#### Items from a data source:
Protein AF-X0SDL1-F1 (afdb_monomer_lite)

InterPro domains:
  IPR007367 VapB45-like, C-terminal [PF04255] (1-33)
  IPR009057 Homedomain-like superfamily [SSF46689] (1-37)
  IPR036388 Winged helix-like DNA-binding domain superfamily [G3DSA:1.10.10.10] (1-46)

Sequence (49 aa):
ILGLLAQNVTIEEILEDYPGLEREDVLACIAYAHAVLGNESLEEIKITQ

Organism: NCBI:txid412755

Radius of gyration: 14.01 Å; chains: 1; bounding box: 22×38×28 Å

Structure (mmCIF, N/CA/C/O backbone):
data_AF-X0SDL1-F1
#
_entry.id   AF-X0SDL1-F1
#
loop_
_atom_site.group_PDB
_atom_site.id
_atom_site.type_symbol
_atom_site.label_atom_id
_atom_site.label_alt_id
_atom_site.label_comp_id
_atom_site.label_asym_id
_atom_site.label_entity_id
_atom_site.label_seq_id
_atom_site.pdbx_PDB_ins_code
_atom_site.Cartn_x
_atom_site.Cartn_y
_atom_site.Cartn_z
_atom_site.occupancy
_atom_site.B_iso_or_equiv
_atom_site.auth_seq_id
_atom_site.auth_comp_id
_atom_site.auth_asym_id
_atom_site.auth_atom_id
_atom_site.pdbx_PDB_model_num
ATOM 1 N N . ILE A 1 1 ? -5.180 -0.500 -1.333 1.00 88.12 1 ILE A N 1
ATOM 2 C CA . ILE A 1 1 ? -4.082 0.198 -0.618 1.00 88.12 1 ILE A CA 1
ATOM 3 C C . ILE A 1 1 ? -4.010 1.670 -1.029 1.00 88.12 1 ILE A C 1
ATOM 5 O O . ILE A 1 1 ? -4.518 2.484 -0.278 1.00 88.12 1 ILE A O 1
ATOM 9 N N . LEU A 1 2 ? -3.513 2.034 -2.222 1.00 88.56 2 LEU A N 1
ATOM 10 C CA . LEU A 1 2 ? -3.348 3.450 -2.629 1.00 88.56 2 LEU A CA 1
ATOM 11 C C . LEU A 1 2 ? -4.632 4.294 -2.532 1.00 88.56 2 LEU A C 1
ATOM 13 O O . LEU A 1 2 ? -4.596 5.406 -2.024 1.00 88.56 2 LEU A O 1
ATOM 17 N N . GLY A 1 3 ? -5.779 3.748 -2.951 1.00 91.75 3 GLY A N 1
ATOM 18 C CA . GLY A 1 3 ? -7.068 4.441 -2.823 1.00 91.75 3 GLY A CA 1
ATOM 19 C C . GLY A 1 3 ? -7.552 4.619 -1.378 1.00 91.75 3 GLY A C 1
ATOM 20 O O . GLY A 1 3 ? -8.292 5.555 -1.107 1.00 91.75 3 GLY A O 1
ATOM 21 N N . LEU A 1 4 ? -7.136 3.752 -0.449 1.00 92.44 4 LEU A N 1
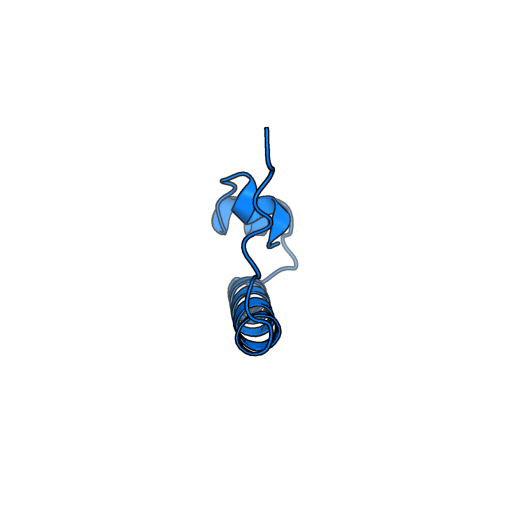ATOM 22 C CA . LEU A 1 4 ? -7.432 3.899 0.984 1.00 92.44 4 LEU A CA 1
ATOM 23 C C . LEU A 1 4 ? -6.526 4.976 1.591 1.00 92.44 4 LEU A C 1
ATOM 25 O O . LEU A 1 4 ? -7.015 5.888 2.247 1.00 92.44 4 LEU A O 1
ATOM 29 N N . LEU A 1 5 ? -5.232 4.943 1.259 1.00 89.50 5 LEU A N 1
ATOM 30 C CA . LEU A 1 5 ? -4.276 5.979 1.660 1.00 89.50 5 LEU A CA 1
ATOM 31 C C . LEU A 1 5 ? -4.707 7.373 1.166 1.00 89.50 5 LEU A C 1
ATOM 33 O O . LEU A 1 5 ? -4.630 8.344 1.910 1.00 89.50 5 LEU A O 1
ATOM 37 N N . ALA A 1 6 ? -5.233 7.473 -0.061 1.00 91.12 6 ALA A N 1
ATOM 38 C CA . ALA A 1 6 ? -5.770 8.721 -0.614 1.00 91.12 6 ALA A CA 1
ATOM 39 C C . ALA A 1 6 ? -7.026 9.234 0.119 1.00 91.12 6 ALA A C 1
ATOM 41 O O . ALA A 1 6 ? -7.317 10.426 0.079 1.00 91.12 6 ALA A O 1
ATOM 42 N N . GLN A 1 7 ? -7.758 8.348 0.797 1.00 94.19 7 GLN A N 1
ATOM 43 C CA . GLN A 1 7 ? -8.901 8.683 1.653 1.00 94.19 7 GLN A CA 1
ATOM 44 C C . GLN A 1 7 ? -8.484 8.961 3.104 1.00 94.19 7 GLN A C 1
ATOM 46 O O . GLN A 1 7 ? -9.336 8.995 3.988 1.00 94.19 7 GLN A O 1
ATOM 51 N N . ASN A 1 8 ? -7.189 9.189 3.353 1.00 90.88 8 ASN A N 1
ATOM 52 C CA . ASN A 1 8 ? -6.630 9.462 4.676 1.00 90.88 8 ASN A CA 1
ATOM 53 C C . ASN A 1 8 ? -6.665 8.269 5.651 1.00 90.88 8 ASN A C 1
ATOM 55 O O . ASN A 1 8 ? -6.437 8.465 6.843 1.00 90.88 8 ASN A O 1
ATOM 59 N N . VAL A 1 9 ? -6.909 7.052 5.149 1.00 95.25 9 VAL A N 1
ATOM 60 C CA . VAL A 1 9 ? -6.818 5.816 5.941 1.00 95.25 9 VAL A CA 1
ATOM 61 C C . VAL A 1 9 ? -5.348 5.525 6.241 1.00 95.25 9 VAL A C 1
ATOM 63 O O . VAL A 1 9 ? -4.499 5.595 5.346 1.00 95.25 9 VAL A O 1
ATOM 66 N N . THR A 1 10 ? -5.040 5.203 7.493 1.00 94.69 10 THR A N 1
ATOM 67 C CA . THR A 1 10 ? -3.679 4.877 7.935 1.00 94.69 10 THR A CA 1
ATOM 68 C C . THR A 1 10 ? -3.265 3.466 7.522 1.00 94.69 10 THR A C 1
ATOM 70 O O . THR A 1 10 ? -4.090 2.609 7.209 1.00 94.69 10 THR A O 1
ATOM 73 N N . ILE A 1 11 ? -1.956 3.202 7.513 1.00 93.25 11 ILE A N 1
ATOM 74 C CA . ILE A 1 11 ? -1.440 1.861 7.210 1.00 93.25 11 ILE A CA 1
ATOM 75 C C . ILE A 1 11 ? -1.909 0.874 8.283 1.00 93.25 11 ILE A C 1
ATOM 77 O O . ILE A 1 11 ? -2.273 -0.247 7.959 1.00 93.25 11 ILE A O 1
ATOM 81 N N . GLU A 1 12 ? -1.939 1.303 9.541 1.00 94.50 12 GLU A N 1
ATOM 82 C CA . GLU A 1 12 ? 
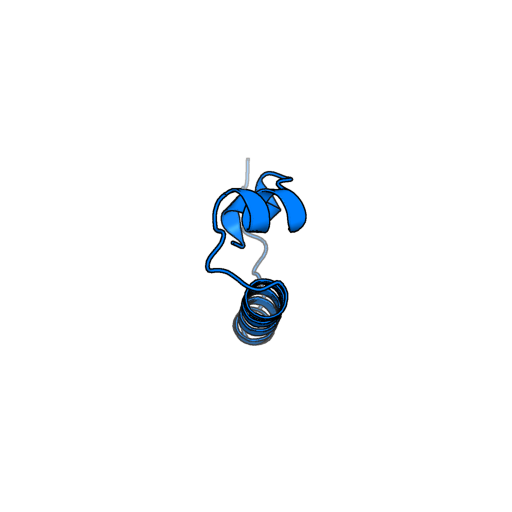-2.381 0.507 10.683 1.00 94.50 12 GLU A CA 1
ATOM 83 C C . GLU A 1 12 ? -3.842 0.061 10.533 1.00 94.50 12 GLU A C 1
ATOM 85 O O . GLU A 1 12 ? -4.114 -1.129 10.654 1.00 94.50 12 GLU A O 1
ATOM 90 N N . GLU A 1 13 ? -4.754 0.968 10.166 1.00 95.25 13 GLU A N 1
ATOM 91 C CA . GLU A 1 13 ? -6.164 0.632 9.898 1.00 95.25 13 GLU A CA 1
ATOM 92 C C . GLU A 1 13 ? -6.307 -0.366 8.737 1.00 95.25 13 GLU A C 1
ATOM 94 O O . GLU A 1 13 ? -7.100 -1.301 8.803 1.00 95.25 13 GLU A O 1
ATOM 99 N N . ILE A 1 14 ? -5.492 -0.224 7.686 1.00 93.69 14 ILE A N 1
ATOM 100 C CA . ILE A 1 14 ? -5.477 -1.182 6.571 1.00 93.69 14 ILE A CA 1
ATOM 101 C C . ILE A 1 14 ? -4.996 -2.561 7.050 1.00 93.69 14 ILE A C 1
ATOM 103 O O . ILE A 1 14 ? -5.527 -3.577 6.616 1.00 93.69 14 ILE A O 1
ATOM 107 N N . LEU A 1 15 ? -3.997 -2.634 7.927 1.00 94.38 15 LEU A N 1
ATOM 108 C CA . LEU A 1 15 ? -3.504 -3.917 8.440 1.00 94.38 15 LEU A CA 1
ATOM 109 C C . LEU A 1 15 ? -4.508 -4.584 9.394 1.00 94.38 15 LEU A C 1
ATOM 111 O O . LEU A 1 15 ? -4.594 -5.810 9.425 1.00 94.38 15 LEU A O 1
ATOM 115 N N . GLU A 1 16 ? -5.292 -3.799 10.137 1.00 95.06 16 GLU A N 1
ATOM 116 C CA . GLU A 1 16 ? -6.377 -4.315 10.980 1.00 95.06 16 GLU A CA 1
ATOM 117 C C . GLU A 1 16 ? -7.532 -4.896 10.149 1.00 95.06 16 GLU A C 1
ATOM 119 O O . GLU A 1 16 ? -8.004 -5.998 10.441 1.00 95.06 16 GLU A O 1
ATOM 124 N N . ASP A 1 17 ? -7.942 -4.210 9.078 1.00 93.81 17 ASP A N 1
ATOM 125 C CA . ASP A 1 17 ? -9.009 -4.672 8.178 1.00 93.81 17 ASP A CA 1
ATOM 126 C C . ASP A 1 17 ? -8.578 -5.859 7.297 1.00 93.81 17 ASP A C 1
ATOM 128 O O . ASP A 1 17 ? -9.409 -6.658 6.851 1.00 93.81 17 ASP A O 1
ATOM 132 N N . TYR A 1 18 ? -7.272 -5.991 7.044 1.00 92.50 18 TYR A N 1
ATOM 133 C CA . TYR A 1 18 ? -6.686 -7.025 6.194 1.00 92.50 18 TYR A CA 1
ATOM 134 C C . TYR A 1 18 ? -5.568 -7.777 6.940 1.00 92.50 18 TYR A C 1
ATOM 136 O O . TYR A 1 18 ? -4.392 -7.591 6.634 1.00 92.50 18 TYR A O 1
ATOM 144 N N . PRO A 1 19 ? -5.900 -8.709 7.856 1.00 89.44 19 PRO A N 1
ATOM 145 C CA . PRO A 1 19 ? -4.925 -9.387 8.724 1.00 89.44 19 PRO A CA 1
ATOM 146 C C . PRO A 1 19 ? -3.956 -10.336 7.998 1.00 89.44 19 PRO A C 1
ATOM 148 O O . PRO A 1 19 ? -3.039 -10.872 8.613 1.00 89.44 19 PRO A O 1
ATOM 151 N N . GLY A 1 20 ? -4.176 -10.594 6.705 1.00 93.25 20 GLY A N 1
ATOM 152 C CA . GLY A 1 20 ? -3.246 -11.340 5.850 1.00 93.25 20 GLY A CA 1
ATOM 153 C C . GLY A 1 20 ? -2.259 -10.453 5.091 1.00 93.25 20 GLY A C 1
ATOM 154 O O . GLY A 1 20 ? -1.503 -10.974 4.279 1.00 93.25 20 GLY A O 1
ATOM 155 N N . LEU A 1 21 ? -2.319 -9.137 5.294 1.00 93.50 21 LEU A N 1
ATOM 156 C CA . LEU A 1 21 ? -1.436 -8.166 4.671 1.00 93.50 21 LEU A CA 1
ATOM 157 C C . LEU A 1 21 ? -0.326 -7.800 5.655 1.00 93.50 21 LEU A C 1
ATOM 159 O O . LEU A 1 21 ? -0.598 -7.531 6.825 1.00 93.50 21 LEU A O 1
ATOM 163 N N . GLU A 1 22 ? 0.912 -7.758 5.181 1.00 95.25 22 GLU A N 1
ATOM 164 C CA . GLU A 1 22 ? 2.043 -7.278 5.968 1.00 95.25 22 GLU A CA 1
ATOM 165 C C . GLU A 1 22 ? 2.331 -5.804 5.653 1.00 95.25 22 GLU A C 1
ATOM 167 O O . GLU A 1 22 ? 1.944 -5.257 4.612 1.00 95.25 22 GLU A O 1
ATOM 172 N N . ARG A 1 23 ? 3.033 -5.113 6.559 1.00 93.81 23 ARG A N 1
ATOM 173 C CA . ARG A 1 23 ? 3.408 -3.705 6.337 1.00 93.81 23 ARG A CA 1
ATOM 174 C C . ARG A 1 23 ? 4.296 -3.575 5.095 1.00 93.81 23 ARG A C 1
ATOM 176 O O . ARG A 1 23 ? 4.210 -2.591 4.360 1.00 93.81 23 ARG A O 1
ATOM 183 N N . GLU A 1 24 ? 5.122 -4.579 4.855 1.00 95.50 24 GLU A N 1
ATOM 184 C CA . GLU A 1 24 ? 6.014 -4.725 3.716 1.00 95.50 24 GLU A CA 1
ATOM 185 C C . GLU A 1 24 ? 5.242 -4.737 2.390 1.00 95.50 24 GLU A C 1
ATOM 187 O O . GLU A 1 24 ? 5.680 -4.092 1.437 1.00 95.50 24 GLU A O 1
ATOM 192 N N . ASP A 1 25 ? 4.064 -5.366 2.337 1.00 94.06 25 ASP A N 1
ATOM 193 C CA . ASP A 1 25 ? 3.215 -5.390 1.140 1.00 94.06 25 ASP A CA 1
ATOM 194 C C . ASP A 1 25 ? 2.682 -3.995 0.799 1.00 94.06 25 ASP A C 1
ATOM 196 O O . ASP A 1 25 ? 2.668 -3.577 -0.364 1.00 94.06 25 ASP A O 1
ATOM 200 N N . VAL A 1 26 ? 2.276 -3.234 1.821 1.00 93.75 26 VAL A N 1
ATOM 201 C CA . VAL A 1 26 ? 1.814 -1.847 1.664 1.00 93.75 26 VAL A CA 1
ATOM 202 C C . VAL A 1 26 ? 2.934 -0.969 1.117 1.00 93.75 26 VAL A C 1
ATOM 204 O O . VAL A 1 26 ? 2.726 -0.225 0.154 1.00 93.75 26 VAL A O 1
ATOM 207 N N . LEU A 1 27 ? 4.134 -1.085 1.688 1.00 93.06 27 LEU A N 1
ATOM 208 C CA . LEU A 1 27 ? 
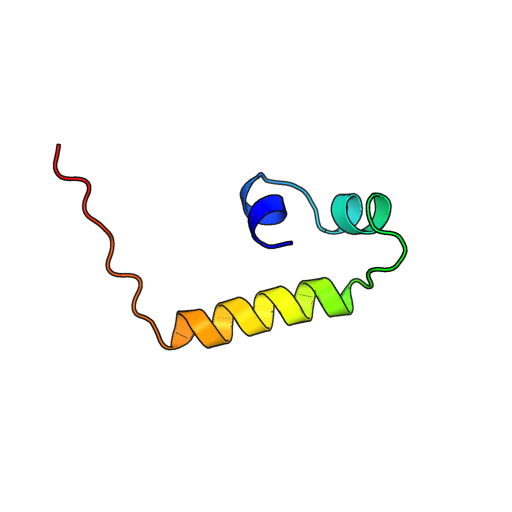5.308 -0.339 1.241 1.00 93.06 27 LEU A CA 1
ATOM 209 C C . LEU A 1 27 ? 5.736 -0.737 -0.176 1.00 93.06 27 LEU A C 1
ATOM 211 O O . LEU A 1 27 ? 6.031 0.142 -0.985 1.00 93.06 27 LEU A O 1
ATOM 215 N N . ALA A 1 28 ? 5.711 -2.028 -0.511 1.00 93.62 28 ALA A N 1
ATOM 216 C CA . ALA A 1 28 ? 5.992 -2.512 -1.859 1.00 93.62 28 ALA A CA 1
ATOM 217 C C . ALA A 1 28 ? 4.981 -1.961 -2.877 1.00 93.62 28 ALA A C 1
ATOM 219 O O . ALA A 1 28 ? 5.366 -1.554 -3.973 1.00 93.62 28 ALA A O 1
ATOM 220 N N . CYS A 1 29 ? 3.701 -1.870 -2.502 1.00 92.50 29 CYS A N 1
ATOM 221 C CA . CYS A 1 29 ? 2.655 -1.291 -3.341 1.00 92.50 29 CYS A CA 1
ATOM 222 C C . CYS A 1 29 ? 2.903 0.205 -3.613 1.00 92.50 29 CYS A C 1
ATOM 224 O O . CYS A 1 29 ? 2.776 0.655 -4.751 1.00 92.50 29 CYS A O 1
ATOM 226 N N . ILE A 1 30 ? 3.320 0.968 -2.594 1.00 90.50 30 ILE A N 1
ATOM 227 C CA . ILE A 1 30 ? 3.693 2.387 -2.736 1.00 90.50 30 ILE A CA 1
ATOM 228 C C . ILE A 1 30 ? 4.949 2.539 -3.600 1.00 90.50 30 ILE A C 1
ATOM 230 O O . ILE A 1 30 ? 4.974 3.380 -4.497 1.00 90.50 30 ILE A O 1
ATOM 234 N N . ALA A 1 31 ? 5.976 1.720 -3.370 1.00 90.94 31 ALA A N 1
ATOM 235 C CA . ALA A 1 31 ? 7.207 1.745 -4.154 1.00 90.94 31 ALA A CA 1
ATOM 236 C C . ALA A 1 31 ? 6.946 1.411 -5.629 1.00 90.94 31 ALA A C 1
ATOM 238 O O . ALA A 1
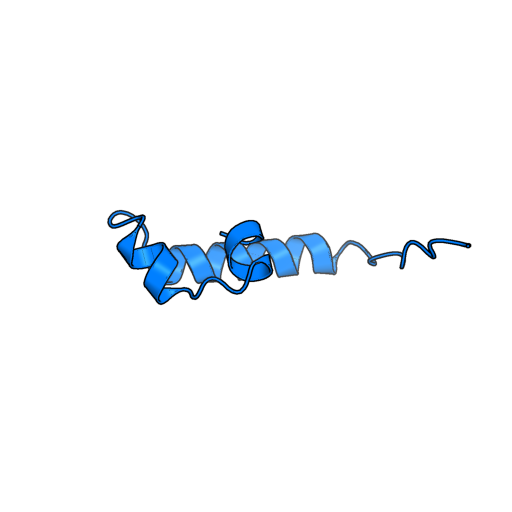 31 ? 7.477 2.079 -6.515 1.00 90.94 31 ALA A O 1
ATOM 239 N N . TYR A 1 32 ? 6.083 0.428 -5.898 1.00 89.88 32 TYR A N 1
ATOM 240 C CA . TYR A 1 32 ? 5.634 0.098 -7.247 1.00 89.88 32 TYR A CA 1
ATOM 241 C C . TYR A 1 32 ? 4.874 1.262 -7.883 1.00 89.88 32 TYR A C 1
ATOM 243 O O . TYR A 1 32 ? 5.202 1.661 -8.995 1.00 89.88 32 TYR A O 1
ATOM 251 N N . ALA A 1 33 ? 3.916 1.858 -7.169 1.00 88.88 33 ALA A N 1
ATOM 252 C CA . ALA A 1 33 ? 3.181 3.022 -7.656 1.00 88.88 33 ALA A CA 1
ATOM 253 C C . ALA A 1 33 ? 4.122 4.181 -7.998 1.00 88.88 33 ALA A C 1
ATOM 255 O O . ALA A 1 33 ? 4.011 4.769 -9.067 1.00 88.88 33 ALA A O 1
ATOM 256 N N . HIS A 1 34 ? 5.091 4.464 -7.127 1.00 86.19 34 HIS A N 1
ATOM 257 C CA . HIS A 1 34 ? 6.114 5.474 -7.365 1.00 86.19 34 HIS A CA 1
ATOM 258 C C . HIS A 1 34 ? 7.000 5.133 -8.572 1.00 86.19 34 HIS A C 1
ATOM 260 O O . HIS A 1 34 ? 7.324 6.019 -9.351 1.00 86.19 34 HIS A O 1
ATOM 266 N N . ALA A 1 35 ? 7.389 3.871 -8.763 1.00 86.94 35 ALA A N 1
ATOM 267 C CA . ALA A 1 35 ? 8.194 3.456 -9.912 1.00 86.94 35 ALA A CA 1
ATOM 268 C C . ALA A 1 35 ? 7.417 3.532 -11.238 1.00 86.94 35 ALA A C 1
ATOM 270 O O . ALA A 1 35 ? 7.974 3.952 -12.249 1.00 86.94 35 ALA A O 1
ATOM 271 N N . VAL A 1 36 ? 6.134 3.156 -11.231 1.00 84.50 36 VAL A N 1
ATOM 272 C CA . VAL A 1 36 ? 5.249 3.214 -12.405 1.00 84.50 36 VAL A CA 1
ATOM 273 C C . VAL A 1 36 ? 4.933 4.660 -12.775 1.00 84.50 36 VAL A C 1
ATOM 275 O O . VAL A 1 36 ? 5.097 5.045 -13.928 1.00 84.50 36 VAL A O 1
ATOM 278 N N . LEU A 1 37 ? 4.556 5.480 -11.791 1.00 78.81 37 LEU A N 1
ATOM 279 C CA . LEU A 1 37 ? 4.266 6.900 -11.994 1.00 78.81 37 LEU A CA 1
ATOM 280 C C . LEU A 1 37 ? 5.538 7.724 -12.219 1.00 78.81 37 LEU A C 1
ATOM 282 O O . LEU A 1 37 ? 5.495 8.737 -12.893 1.00 78.81 37 LEU A O 1
ATOM 286 N N . GLY A 1 38 ? 6.699 7.302 -11.717 1.00 66.81 38 GLY A N 1
ATOM 287 C CA . GLY A 1 38 ? 7.974 7.988 -11.950 1.00 66.81 38 GLY A CA 1
ATOM 288 C C . GLY A 1 38 ? 8.410 7.995 -13.419 1.00 66.81 38 GLY A C 1
ATOM 289 O O . GLY A 1 38 ? 9.253 8.807 -13.800 1.00 66.81 38 GLY A O 1
ATOM 290 N N . ASN A 1 39 ? 7.825 7.124 -14.249 1.00 58.62 39 ASN A N 1
ATOM 291 C CA . ASN A 1 39 ? 8.014 7.107 -15.699 1.00 58.62 39 ASN A CA 1
ATOM 292 C C . ASN A 1 39 ? 6.852 7.776 -16.465 1.00 58.62 39 ASN A C 1
ATOM 294 O O . ASN A 1 39 ? 6.931 7.922 -17.684 1.00 58.62 39 ASN A O 1
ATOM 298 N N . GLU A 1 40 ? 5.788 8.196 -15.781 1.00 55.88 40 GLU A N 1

#### Work task:
Could you return exactly the lines above from the line with "ATOM 44 C C" to the line with "ATOM 53 C C", both included, and nothing else?

#### Written solution:
ATOM 44 C C . GLN A 1 7 ? -8.484 8.961 3.104 1.00 94.19 7 GLN A C 1
ATOM 46 O O . GLN A 1 7 ? -9.336 8.995 3.988 1.00 94.19 7 GLN A O 1
ATOM 51 N N . ASN A 1 8 ? -7.189 9.189 3.353 1.00 90.88 8 ASN A N 1
ATOM 52 C CA . ASN A 1 8 ? -6.630 9.462 4.676 1.00 90.88 8 ASN A CA 1
ATOM 53 C C . ASN A 1 8 ? -6.665 8.269 5.651 1.00 90.88 8 ASN A C 1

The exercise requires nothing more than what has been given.